原來他們家就是一個破茅草蓋的土房子,我心疼他大冬天凍的連筆都握不住,於是又是蓋房又是添置炭火家具,才讓他能安心讀了這麼多年的書。
誰知道他如今高中狀元卻要休了我,反而娶了一個郡主讓我做妾,如果我不同意就要與我和離。
真是好笑,和離就和離!他都敢無情至此,難不成我還舍不得他?
“好,我答應和離,不過我來時的嫁妝要全部帶走,給你家花的那部分也要!別想賴賬,我這可都有賬本,白紙黑字可都清楚的很。
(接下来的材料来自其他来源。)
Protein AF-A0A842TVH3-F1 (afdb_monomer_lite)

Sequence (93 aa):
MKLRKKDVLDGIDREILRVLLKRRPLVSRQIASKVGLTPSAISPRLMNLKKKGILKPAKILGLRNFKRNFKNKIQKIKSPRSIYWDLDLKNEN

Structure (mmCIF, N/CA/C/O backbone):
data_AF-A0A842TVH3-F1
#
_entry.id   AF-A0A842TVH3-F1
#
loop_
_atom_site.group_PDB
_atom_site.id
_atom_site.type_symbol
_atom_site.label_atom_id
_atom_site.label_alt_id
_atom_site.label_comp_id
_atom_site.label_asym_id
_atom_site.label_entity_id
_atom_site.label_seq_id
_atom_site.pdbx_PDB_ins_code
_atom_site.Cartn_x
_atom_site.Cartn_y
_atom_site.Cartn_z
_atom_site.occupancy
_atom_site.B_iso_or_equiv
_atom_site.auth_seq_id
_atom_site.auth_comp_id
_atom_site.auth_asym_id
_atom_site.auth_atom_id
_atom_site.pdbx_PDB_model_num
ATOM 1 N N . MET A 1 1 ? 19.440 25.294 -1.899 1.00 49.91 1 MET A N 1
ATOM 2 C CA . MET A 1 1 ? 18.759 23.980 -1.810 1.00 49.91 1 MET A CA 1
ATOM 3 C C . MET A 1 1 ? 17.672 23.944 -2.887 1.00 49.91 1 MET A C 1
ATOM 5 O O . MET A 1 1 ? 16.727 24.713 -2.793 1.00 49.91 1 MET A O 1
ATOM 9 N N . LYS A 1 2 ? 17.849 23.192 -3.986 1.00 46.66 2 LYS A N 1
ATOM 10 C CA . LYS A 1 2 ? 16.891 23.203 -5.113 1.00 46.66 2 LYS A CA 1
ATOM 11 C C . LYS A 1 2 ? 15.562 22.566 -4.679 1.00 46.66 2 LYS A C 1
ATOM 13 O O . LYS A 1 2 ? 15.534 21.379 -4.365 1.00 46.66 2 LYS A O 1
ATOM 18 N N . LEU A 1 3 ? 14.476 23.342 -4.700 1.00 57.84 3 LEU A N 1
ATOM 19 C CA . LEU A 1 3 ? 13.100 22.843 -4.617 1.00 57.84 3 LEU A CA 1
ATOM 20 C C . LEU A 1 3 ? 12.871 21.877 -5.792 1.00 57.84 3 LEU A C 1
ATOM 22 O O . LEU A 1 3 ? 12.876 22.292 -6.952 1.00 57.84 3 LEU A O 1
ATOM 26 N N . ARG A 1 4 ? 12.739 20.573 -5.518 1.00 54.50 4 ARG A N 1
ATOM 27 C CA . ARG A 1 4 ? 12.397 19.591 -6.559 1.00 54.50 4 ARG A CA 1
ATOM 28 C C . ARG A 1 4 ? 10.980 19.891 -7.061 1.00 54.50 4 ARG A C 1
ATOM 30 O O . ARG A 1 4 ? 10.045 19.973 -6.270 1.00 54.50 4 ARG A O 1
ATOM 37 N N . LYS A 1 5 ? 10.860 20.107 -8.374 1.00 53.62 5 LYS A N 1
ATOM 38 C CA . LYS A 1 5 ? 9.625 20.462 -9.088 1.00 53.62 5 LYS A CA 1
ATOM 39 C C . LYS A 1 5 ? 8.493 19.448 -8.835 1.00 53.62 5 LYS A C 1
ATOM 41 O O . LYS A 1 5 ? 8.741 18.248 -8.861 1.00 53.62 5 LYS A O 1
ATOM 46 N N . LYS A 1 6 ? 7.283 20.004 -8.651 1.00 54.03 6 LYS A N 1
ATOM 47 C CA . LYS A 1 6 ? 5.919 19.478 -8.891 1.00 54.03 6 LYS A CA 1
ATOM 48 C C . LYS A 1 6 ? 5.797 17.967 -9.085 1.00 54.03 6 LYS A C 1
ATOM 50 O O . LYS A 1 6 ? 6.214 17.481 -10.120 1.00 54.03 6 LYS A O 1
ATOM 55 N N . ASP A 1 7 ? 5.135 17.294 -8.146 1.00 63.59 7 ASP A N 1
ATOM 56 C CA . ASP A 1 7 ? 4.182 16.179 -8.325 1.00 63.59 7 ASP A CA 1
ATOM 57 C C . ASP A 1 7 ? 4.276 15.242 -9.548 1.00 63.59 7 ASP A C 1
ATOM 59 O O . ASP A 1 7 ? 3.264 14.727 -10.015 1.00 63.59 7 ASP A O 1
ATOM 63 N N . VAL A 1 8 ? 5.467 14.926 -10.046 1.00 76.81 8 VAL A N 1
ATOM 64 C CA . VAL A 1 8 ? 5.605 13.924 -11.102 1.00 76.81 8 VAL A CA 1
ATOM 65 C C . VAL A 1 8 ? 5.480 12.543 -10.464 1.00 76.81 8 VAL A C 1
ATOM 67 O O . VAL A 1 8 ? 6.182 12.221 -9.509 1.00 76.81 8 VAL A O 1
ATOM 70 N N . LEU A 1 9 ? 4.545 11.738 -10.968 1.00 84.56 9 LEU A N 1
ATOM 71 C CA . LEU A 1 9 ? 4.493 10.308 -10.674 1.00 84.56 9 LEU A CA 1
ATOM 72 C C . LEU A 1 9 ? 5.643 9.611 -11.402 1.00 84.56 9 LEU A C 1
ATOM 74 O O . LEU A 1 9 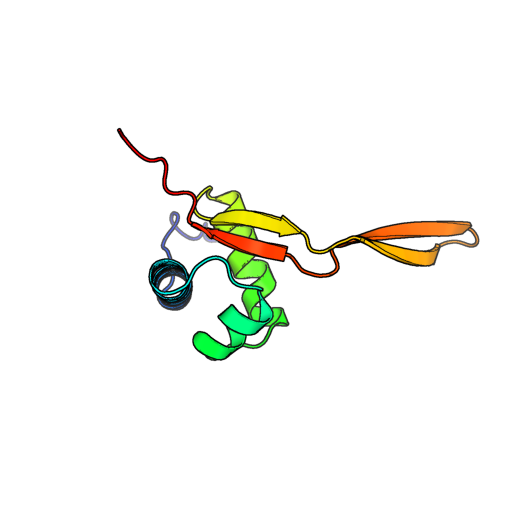? 5.712 9.665 -12.638 1.00 84.56 9 LEU A O 1
ATOM 78 N N . ASP A 1 10 ? 6.500 8.935 -10.638 1.00 89.56 10 ASP A N 1
ATOM 79 C CA . ASP A 1 10 ? 7.602 8.137 -11.173 1.00 89.56 10 ASP A CA 1
ATOM 80 C C . ASP A 1 10 ? 7.073 6.951 -11.997 1.00 89.56 10 ASP A C 1
ATOM 82 O O . ASP A 1 10 ? 5.940 6.498 -11.816 1.00 89.56 10 ASP A O 1
ATOM 86 N N . GLY A 1 11 ? 7.917 6.365 -12.854 1.00 93.44 11 GLY A N 1
ATOM 87 C CA . GLY A 1 11 ? 7.567 5.143 -13.595 1.00 93.44 11 GLY A CA 1
ATOM 88 C C . GLY A 1 11 ? 7.131 3.990 -12.680 1.00 93.44 11 GLY A C 1
ATOM 89 O O . GLY A 1 11 ? 6.168 3.289 -12.977 1.00 93.44 11 GLY A O 1
ATOM 90 N N . ILE A 1 12 ? 7.769 3.865 -11.513 1.00 94.06 12 ILE A N 1
ATOM 91 C CA . ILE A 1 12 ? 7.394 2.892 -10.478 1.00 94.06 12 ILE A CA 1
ATOM 92 C C . ILE A 1 12 ? 5.999 3.182 -9.922 1.00 94.06 12 ILE A C 1
ATOM 94 O O . ILE A 1 12 ? 5.205 2.262 -9.741 1.00 94.06 12 ILE A O 1
ATOM 98 N N . ASP A 1 13 ? 5.688 4.450 -9.650 1.00 93.88 13 ASP A N 1
ATOM 99 C CA . ASP A 1 13 ? 4.386 4.826 -9.102 1.00 93.88 13 ASP A CA 1
ATOM 100 C C . ASP A 1 13 ? 3.277 4.515 -10.114 1.00 93.88 13 ASP A C 1
ATOM 102 O O . ASP A 1 13 ? 2.234 3.983 -9.742 1.00 93.88 13 ASP A O 1
ATOM 106 N N . ARG A 1 14 ? 3.526 4.739 -11.411 1.00 94.75 14 ARG A N 1
ATOM 107 C CA . ARG A 1 14 ? 2.604 4.333 -12.485 1.00 94.75 14 ARG A CA 1
ATOM 108 C C . ARG A 1 14 ? 2.399 2.822 -12.528 1.00 94.75 14 ARG A C 1
ATOM 110 O O . ARG A 1 14 ? 1.270 2.376 -12.714 1.00 94.75 14 ARG A O 1
ATOM 117 N N . GLU A 1 15 ? 3.451 2.034 -12.319 1.00 96.19 15 GLU A N 1
ATOM 118 C CA . GLU A 1 15 ? 3.336 0.574 -12.299 1.00 96.19 15 GLU A CA 1
ATOM 119 C C . GLU A 1 15 ? 2.548 0.078 -11.075 1.00 96.19 15 GLU A C 1
ATOM 121 O O . GLU A 1 15 ? 1.708 -0.812 -11.204 1.00 96.19 15 GLU A O 1
ATOM 126 N N . ILE A 1 16 ? 2.712 0.716 -9.908 1.00 95.44 16 ILE A N 1
ATOM 127 C CA . ILE A 1 16 ? 1.862 0.476 -8.728 1.00 95.44 16 ILE A CA 1
ATOM 128 C C . ILE A 1 16 ? 0.385 0.701 -9.078 1.00 95.44 16 ILE A C 1
ATOM 130 O O . ILE A 1 16 ? -0.455 -0.155 -8.789 1.00 95.44 16 ILE A O 1
ATOM 134 N N . LEU A 1 17 ? 0.066 1.829 -9.722 1.00 94.50 17 LEU A N 1
ATOM 135 C CA . LEU A 1 17 ? -1.305 2.152 -10.125 1.00 94.50 17 LEU A CA 1
ATOM 136 C C . LEU A 1 17 ? -1.839 1.156 -11.162 1.00 94.50 17 LEU A C 1
ATOM 138 O O . LEU A 1 17 ? -2.965 0.687 -11.023 1.00 94.50 17 LEU A O 1
ATOM 142 N N . ARG A 1 18 ? -1.025 0.755 -12.146 1.00 94.81 18 ARG A N 1
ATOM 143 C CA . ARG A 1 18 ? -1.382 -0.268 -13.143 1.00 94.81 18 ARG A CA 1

”
我掏出賬本拍在桌上,陳氏明顯心虛了一下,但很快又鎮定下來。
“給你可以,你當我家稀罕你那點嫁妝?不過不能全還,畢竟這麼多年,你敢說你沒有吃過用過穿過我們家的東西?至少要減一半才行!”
我沒想到都到這種時候了,她還這樣斤斤算計,之前她全家仰仗我的時候,可不是這副嘴臉。
如今敢這樣趕我走,無非是有了倚仗,覺得自家兒子又是狀元,還娶了郡主從此就了不起了。
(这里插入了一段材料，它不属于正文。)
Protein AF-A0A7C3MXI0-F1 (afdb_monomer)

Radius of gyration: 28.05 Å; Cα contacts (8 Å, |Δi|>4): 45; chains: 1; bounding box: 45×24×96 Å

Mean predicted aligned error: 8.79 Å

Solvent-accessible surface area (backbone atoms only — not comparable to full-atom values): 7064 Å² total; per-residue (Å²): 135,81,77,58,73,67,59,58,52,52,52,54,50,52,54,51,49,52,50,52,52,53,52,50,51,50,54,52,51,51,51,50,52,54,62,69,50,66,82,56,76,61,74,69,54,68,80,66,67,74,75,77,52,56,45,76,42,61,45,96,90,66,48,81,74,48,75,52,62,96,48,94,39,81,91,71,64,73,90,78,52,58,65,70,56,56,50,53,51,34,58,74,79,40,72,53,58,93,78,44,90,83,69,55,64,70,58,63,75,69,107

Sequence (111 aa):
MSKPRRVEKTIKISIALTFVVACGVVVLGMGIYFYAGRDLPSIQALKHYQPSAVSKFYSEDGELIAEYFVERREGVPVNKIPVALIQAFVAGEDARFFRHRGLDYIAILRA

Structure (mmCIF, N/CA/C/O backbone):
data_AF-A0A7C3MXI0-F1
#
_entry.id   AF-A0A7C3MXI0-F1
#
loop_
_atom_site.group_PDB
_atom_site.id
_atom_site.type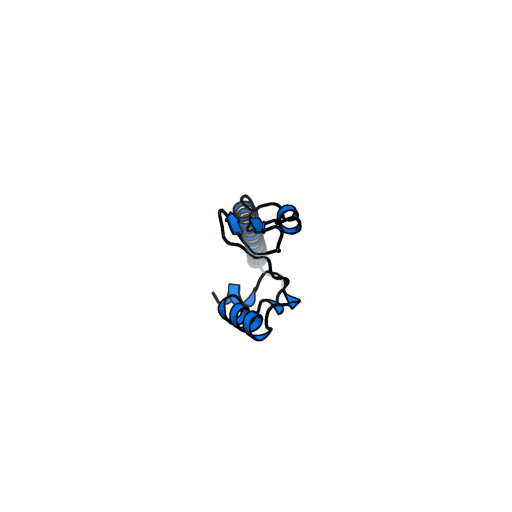_symbol
_atom_site.label_atom_id
_atom_site.label_alt_id
_atom_site.label_comp_id
_atom_site.label_asym_id
_atom_site.label_entity_id
_atom_site.label_seq_id
_atom_site.pdbx_PDB_ins_code
_atom_site.Cartn_x
_atom_site.Cartn_y
_atom_site.Cartn_z
_atom_site.occupancy
_atom_site.B_iso_or_equiv
_atom_site.auth_seq_id
_atom_site.auth_comp_id
_atom_site.auth_asym_id
_atom_site.auth_atom_id
_atom_site.pdbx_PDB_model_num
ATOM 1 N N . MET A 1 1 ? 23.942 -13.351 -55.501 1.00 49.06 1 MET A N 1
ATOM 2 C CA . MET A 1 1 ? 23.205 -12.068 -55.487 1.00 49.06 1 MET A CA 1
ATOM 3 C C . MET A 1 1 ? 23.634 -11.293 -54.241 1.00 49.06 1 MET A C 1
ATOM 5 O O . MET A 1 1 ? 23.130 -11.557 -53.157 1.00 49.06 1 MET A O 1
ATOM 9 N N . SER A 1 2 ? 24.679 -10.462 -54.345 1.00 58.84 2 SER A N 1
ATOM 10 C CA . SER A 1 2 ? 25.244 -9.730 -53.202 1.00 58.84 2 SER A CA 1
ATOM 11 C C . SER A 1 2 ? 24.286 -8.609 -52.794 1.00 58.84 2 SER A C 1
ATOM 13 O O . SER A 1 2 ? 23.956 -7.743 -53.602 1.00 58.84 2 SER A O 1
ATOM 15 N N . LYS A 1 3 ? 23.787 -8.635 -51.549 1.00 58.53 3 LYS A N 1
ATOM 16 C CA . LYS A 1 3 ? 22.971 -7.531 -51.019 1.00 58.53 3 LYS A CA 1
ATOM 17 C C . LYS A 1 3 ? 23.767 -6.226 -51.179 1.00 58.53 3 LYS A C 1
ATOM 19 O O . LYS A 1 3 ? 24.944 -6.197 -50.812 1.00 58.53 3 LYS A O 1
ATOM 24 N N . PRO A 1 4 ? 23.177 -5.153 -51.733 1.00 67.88 4 PRO A N 1
ATOM 25 C CA . PRO A 1 4 ? 23.913 -3.922 -51.982 1.00 67.88 4 PRO A CA 1
ATOM 26 C C . PRO A 1 4 ? 24.434 -3.362 -50.653 1.00 67.88 4 PRO A C 1
ATOM 28 O O . PRO A 1 4 ? 23.670 -3.235 -49.697 1.00 67.88 4 PRO A O 1
ATOM 31 N N . ARG A 1 5 ? 25.725 -2.997 -50.598 1.00 73.44 5 ARG A N 1
ATOM 32 C CA . ARG A 1 5 ? 26.442 -2.487 -49.402 1.00 73.44 5 ARG A CA 1
ATOM 33 C C . ARG A 1 5 ? 25.688 -1.391 -48.626 1.00 73.44 5 ARG A C 1
ATOM 35 O O . ARG A 1 5 ? 25.884 -1.226 -47.425 1.00 73.44 5 ARG A O 1
ATOM 42 N N . ARG A 1 6 ? 24.797 -0.656 -49.301 1.00 76.12 6 ARG A N 1
ATOM 43 C CA . ARG A 1 6 ? 23.915 0.364 -48.713 1.00 76.12 6 ARG A CA 1
ATOM 44 C C . ARG A 1 6 ? 22.883 -0.222 -47.739 1.00 76.12 6 ARG A C 1
ATOM 46 O O . ARG A 1 6 ? 22.671 0.370 -46.689 1.00 76.12 6 ARG A O 1
ATOM 53 N N . VAL A 1 7 ? 22.305 -1.384 -48.054 1.00 81.25 7 VAL A N 1
ATOM 54 C CA . VAL A 1 7 ? 21.282 -2.063 -47.233 1.00 81.25 7 VAL A CA 1
ATOM 55 C C . VAL A 1 7 ? 21.891 -2.645 -45.957 1.00 81.25 7 VAL A C 1
ATOM 57 O O . VAL A 1 7 ? 21.302 -2.559 -44.885 1.00 81.25 7 VAL A O 1
ATOM 60 N N . GLU A 1 8 ? 23.108 -3.183 -46.036 1.00 85.00 8 GLU A N 1
ATOM 61 C CA . GLU A 1 8 ? 23.828 -3.668 -44.853 1.00 85.00 8 GLU A CA 1
ATOM 62 C C . GLU A 1 8 ? 24.151 -2.522 -43.880 1.00 85.00 8 GLU A C 1
ATOM 64 O O . GLU A 1 8 ? 23.981 -2.655 -42.669 1.00 85.00 8 GLU A O 1
ATOM 69 N N . LYS A 1 9 ? 24.556 -1.362 -44.412 1.00 85.00 9 LYS A N 1
ATOM 70 C CA . LYS A 1 9 ? 24.848 -0.170 -43.610 1.00 85.00 9 LYS A CA 1
ATOM 71 C C . LYS A 1 9 ? 23.596 0.380 -42.920 1.00 85.00 9 LYS A C 1
ATOM 73 O O . LYS A 1 9 ? 23.668 0.713 -41.742 1.00 85.00 9 LYS A O 1
ATOM 78 N N . THR A 1 10 ? 22.453 0.438 -43.608 1.00 89.25 10 THR A N 1
ATOM 79 C CA . THR A 1 10 ? 21.190 0.896 -43.002 1.00 89.25 10 THR A CA 1
ATOM 80 C C . THR A 1 10 ? 20.700 -0.041 -41.902 1.00 89.25 10 THR A C 1
ATOM 82 O O . THR A 1 10 ? 20.260 0.444 -40.867 1.00 89.25 10 THR A O 1
ATOM 85 N N . ILE A 1 11 ? 20.846 -1.362 -42.076 1.00 92.44 11 ILE A N 1
ATOM 86 C CA . ILE A 1 11 ? 20.483 -2.355 -41.049 1.00 92.44 11 ILE A CA 1
ATOM 87 C C . ILE A 1 11 ? 21.370 -2.208 -39.804 1.00 92.44 11 ILE A C 1
ATOM 89 O O . ILE A 1 11 ? 20.875 -2.216 -38.681 1.00 92.44 11 ILE A O 1
ATOM 93 N N . LYS A 1 12 ? 22.685 -2.032 -39.978 1.00 92.12 12 LYS A N 1
ATOM 94 C CA . LYS A 1 12 ? 23.601 -1.819 -38.843 1.00 92.12 12 LYS A CA 1
ATOM 95 C C . LYS A 1 12 ? 23.269 -0.536 -38.076 1.00 92.12 12 LYS A C 1
ATOM 97 O O . LYS A 1 12 ? 23.286 -0.543 -36.850 1.00 92.12 12 LYS A O 1
ATOM 102 N N . ILE A 1 13 ? 22.928 0.540 -38.790 1.00 93.75 13 ILE A N 1
ATOM 103 C CA . ILE A 1 13 ? 22.523 1.814 -38.179 1.00 93.75 13 I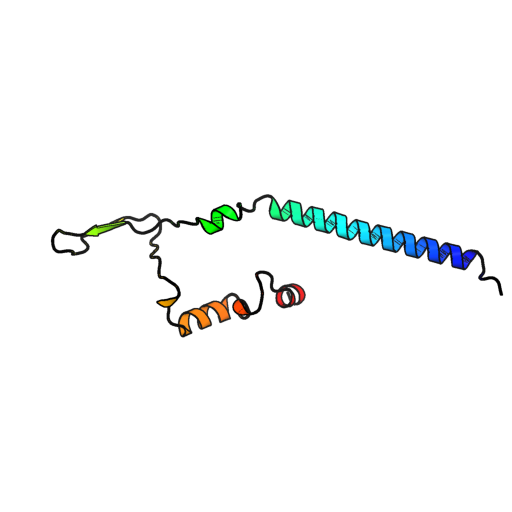LE A CA 1
ATOM 104 C C . ILE A 1 13 ? 21.196 1.669 -37.429 1.00 93.75 13 ILE A C 1
ATOM 106 O O . ILE A 1 13 ? 21.096 2.156 -36.307 1.00 93.75 13 ILE A O 1
ATOM 110 N N . SER A 1 14 ? 20.198 0.982 -37.995 1.00 93.69 14 SER A N 1
ATOM 111 C CA . SER A 1 14 ? 18.914 0.792 -37.311 1.00 93.69 14 SER A CA 1
ATOM 112 C C . SER A 1 14 ? 19.070 -0.036 -36.037 1.00 93.69 14 SER A C 1
ATOM 114 O O . SER A 1 14 ? 18.527 0.341 -35.007 1.00 93.69 14 SER A O 1
ATOM 116 N N . ILE A 1 15 ? 19.867 -1.110 -36.075 1.00 95.88 15 ILE A N 1
ATOM 117 C CA . ILE A 1 15 ? 20.161 -1.931 -34.890 1.00 95.88 15 ILE A CA 1
ATOM 118 C C . ILE A 1 15 ? 20.868 -1.096 -33.816 1.00 95.88 15 ILE A C 1
ATOM 120 O O . ILE A 1 15 ? 20.474 -1.137 -32.652 1.00 95.88 15 ILE A O 1
ATOM 124 N N . ALA A 1 16 ? 21.878 -0.310 -34.202 1.00 95.19 16 ALA A N 1
ATOM 125 C CA . ALA A 1 16 ? 22.587 0.566 -33.273 1.00 95.19 16 ALA A CA 1
ATOM 126 C C . ALA A 1 16 ? 21.648 1.610 -32.647 1.00 95.19 16 ALA A C 1
ATOM 128 O O . ALA A 1 16 ? 21.695 1.827 -31.439 1.00 95.19 16 ALA A O 1
ATOM 129 N N . LEU A 1 17 ? 20.757 2.211 -33.440 1.00 96.56 17 LEU A N 1
ATOM 130 C CA . LEU A 1 17 ? 19.784 3.183 -32.947 1.00 96.56 17 LEU A CA 1
ATOM 131 C C . LEU A 1 17 ? 18.791 2.546 -31.967 1.00 96.56 17 LEU A C 1
ATOM 133 O O . LEU A 1 17 ? 18.562 3.096 -30.893 1.00 96.56 17 LEU A O 1
ATOM 137 N N . THR A 1 18 ? 18.244 1.371 -32.290 1.00 96.38 18 THR A N 1
ATOM 138 C CA . THR A 1 18 ? 17.355 0.631 -31.383 1.00 96.38 18 THR A CA 1
ATOM 139 C C . THR A 1 18 ? 18.055 0.288 -30.071 1.00 96.38 18 THR A C 1
ATOM 141 O O . THR A 1 18 ? 17.458 0.443 -29.008 1.00 96.38 18 THR A O 1
ATOM 144 N N . PHE A 1 19 ? 19.323 -0.126 -30.124 1.00 97.06 19 PHE A N 1
ATOM 145 C CA . PHE A 1 19 ? 20.106 -0.417 -28.925 1.00 97.06 19 PHE A CA 1
ATOM 146 C C . PHE A 1 19 ? 20.305 0.831 -28.053 1.00 97.06 19 PHE A C 1
ATOM 148 O O . PHE A 1 19 ? 20.063 0.778 -26.850 1.00 97.06 19 PHE A O 1
ATOM 155 N N . VAL A 1 2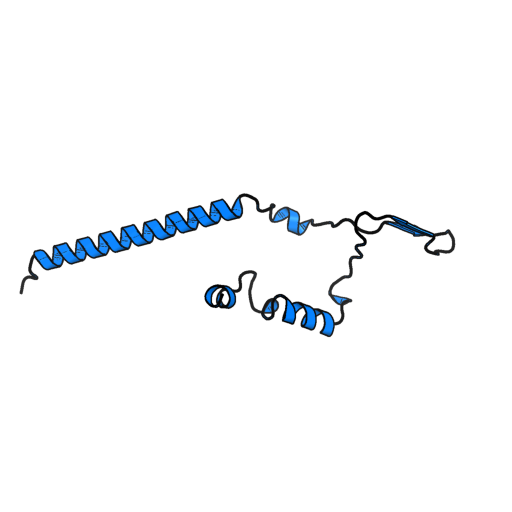0 ? 20.659 1.972 -28.655 1.00 97.31 20 VAL A N 1
ATOM 156 C CA . VAL A 1 20 ? 20.810 3.249 -27.934 1.00 97.31 20 VAL A CA 1
ATOM 157 C C . VAL A 1 20 ? 19.500 3.666 -27.264 1.00 97.31 20 VAL A C 1
ATOM 159 O O . VAL A 1 20 ? 19.511 4.047 -26.095 1.00 97.31 20 VAL A O 1
ATOM 162 N N . VAL A 1 21 ? 18.369 3.552 -27.965 1.00 97.31 21 VAL A N 1
ATOM 163 C CA . VAL A 1 21 ? 17.049 3.864 -27.394 1.00 97.31 21 VAL A CA 1
ATOM 164 C C . VAL A 1 21 ? 16.720 2.922 -26.234 1.00 97.31 21 VAL A C 1
ATOM 166 O O . VAL A 1 21 ? 16.313 3.392 -25.174 1.00 97.31 21 VAL A O 1
ATOM 169 N N . ALA A 1 22 ? 16.946 1.615 -26.387 1.00 96.75 22 ALA A N 1
ATOM 170 C CA . ALA A 1 22 ? 16.711 0.639 -25.324 1.00 96.75 22 ALA A CA 1
ATOM 171 C C . ALA A 1 22 ? 17.560 0.934 -24.075 1.00 96.75 22 ALA A C 1
ATOM 173 O O . ALA A 1 22 ? 17.031 0.955 -22.963 1.00 96.75 22 ALA A O 1
ATOM 174 N N . CYS A 1 23 ? 18.850 1.241 -24.245 1.00 97.12 23 CYS A N 1
ATOM 175 C CA . CYS A 1 23 ? 19.713 1.663 -23.142 1.00 97.12 23 CYS A CA 1
ATOM 176 C C . CYS A 1 23 ? 19.216 2.958 -22.488 1.00 97.12 23 CYS A C 1
ATOM 178 O O . CYS A 1 23 ? 19.193 3.047 -21.263 1.00 97.12 23 CYS A O 1
ATOM 180 N N . GLY A 1 24 ? 18.774 3.937 -23.284 1.00 97.31 24 GLY A N 1
ATOM 181 C CA . GLY A 1 24 ? 18.199 5.184 -22.778 1.00 97.31 24 GLY A CA 1
ATOM 182 C C . GLY A 1 24 ? 16.969 4.954 -21.898 1.00 97.31 24 GLY A C 1
ATOM 183 O O . GLY A 1 24 ? 16.879 5.526 -20.814 1.00 97.31 24 GLY A O 1
ATOM 184 N N . VAL A 1 25 ? 16.064 4.060 -22.311 1.00 97.25 25 VAL A N 1
ATOM 185 C CA . VAL A 1 25 ? 14.880 3.677 -21.522 1.00 97.25 25 VAL A CA 1
ATOM 186 C C . VAL A 1 25 ? 15.278 3.009 -20.206 1.00 97.25 25 VAL A C 1
ATOM 188 O O . VAL A 1 25 ? 14.712 3.339 -19.167 1.00 97.25 25 VAL A O 1
ATOM 191 N N . VAL A 1 26 ? 16.269 2.111 -20.219 1.00 96.88 26 VAL A N 1
ATOM 192 C CA . VAL A 1 26 ? 16.758 1.454 -18.994 1.00 96.88 26 VAL A CA 1
ATOM 193 C C . VAL A 1 26 ? 17.365 2.472 -18.029 1.00 96.88 26 VAL A C 1
ATOM 195 O O . VAL A 1 26 ? 17.028 2.466 -16.846 1.00 96.88 26 VAL A O 1
ATOM 198 N N . VAL A 1 27 ? 18.218 3.375 -18.522 1.00 97.38 27 VAL A N 1
ATOM 199 C CA . VAL A 1 27 ? 18.844 4.421 -17.697 1.00 97.38 27 VAL A CA 1
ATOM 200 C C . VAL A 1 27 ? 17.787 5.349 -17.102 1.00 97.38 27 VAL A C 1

何況這麼多年,覺得我的嫁妝肯定也所剩無多,再沒有什麼利用價值,讓我留下確實是我高攀了。
不過......
“不行,一分都不能少,否則我就去向你們家那位郡主要!再不濟,我還可以把消息散播出去,當今狀元郎竟然克扣糟糠妻的嫁妝?這樣的窮酸負心漢,你猜猜看他的仕途會不會受影響?”
陳氏被我懟的啞口無言,她指著我你你你了半天,到底是鄉下的農婦,隨即就開始滿嘴噴糞。
我自然是不怕的,和她對罵。
這時,在旁邊隱形許久的陸顥池終於發話了,他皺緊了眉,像是對我很有意見似的,開口道:“何苦如此呢?如果你願意當妾,我自然會償還你之前供我的恩情,保準你下半輩子衣食無憂。我好不容易求得皇上郡主恩準,可以將你留下,你卻這般不識抬舉,好生讓我失望。”
我真的看夠他這副反咬一口的嘴臉了,直接把賬本一拍告訴他:“廢話少說,我同意和離,但賬本上的數目一分都不能少。否則你知道我的本事的,陸顥池,我有能力毀了你的名聲,你的仕途,你的一切......”
陸顥池欲言又止,最終還是陰狠著目光,歎氣道:“就這麼辦吧,你的嫁妝我一分不會少你的,但你我從此恩斷義絕,這是和離書,你現在就簽了吧。”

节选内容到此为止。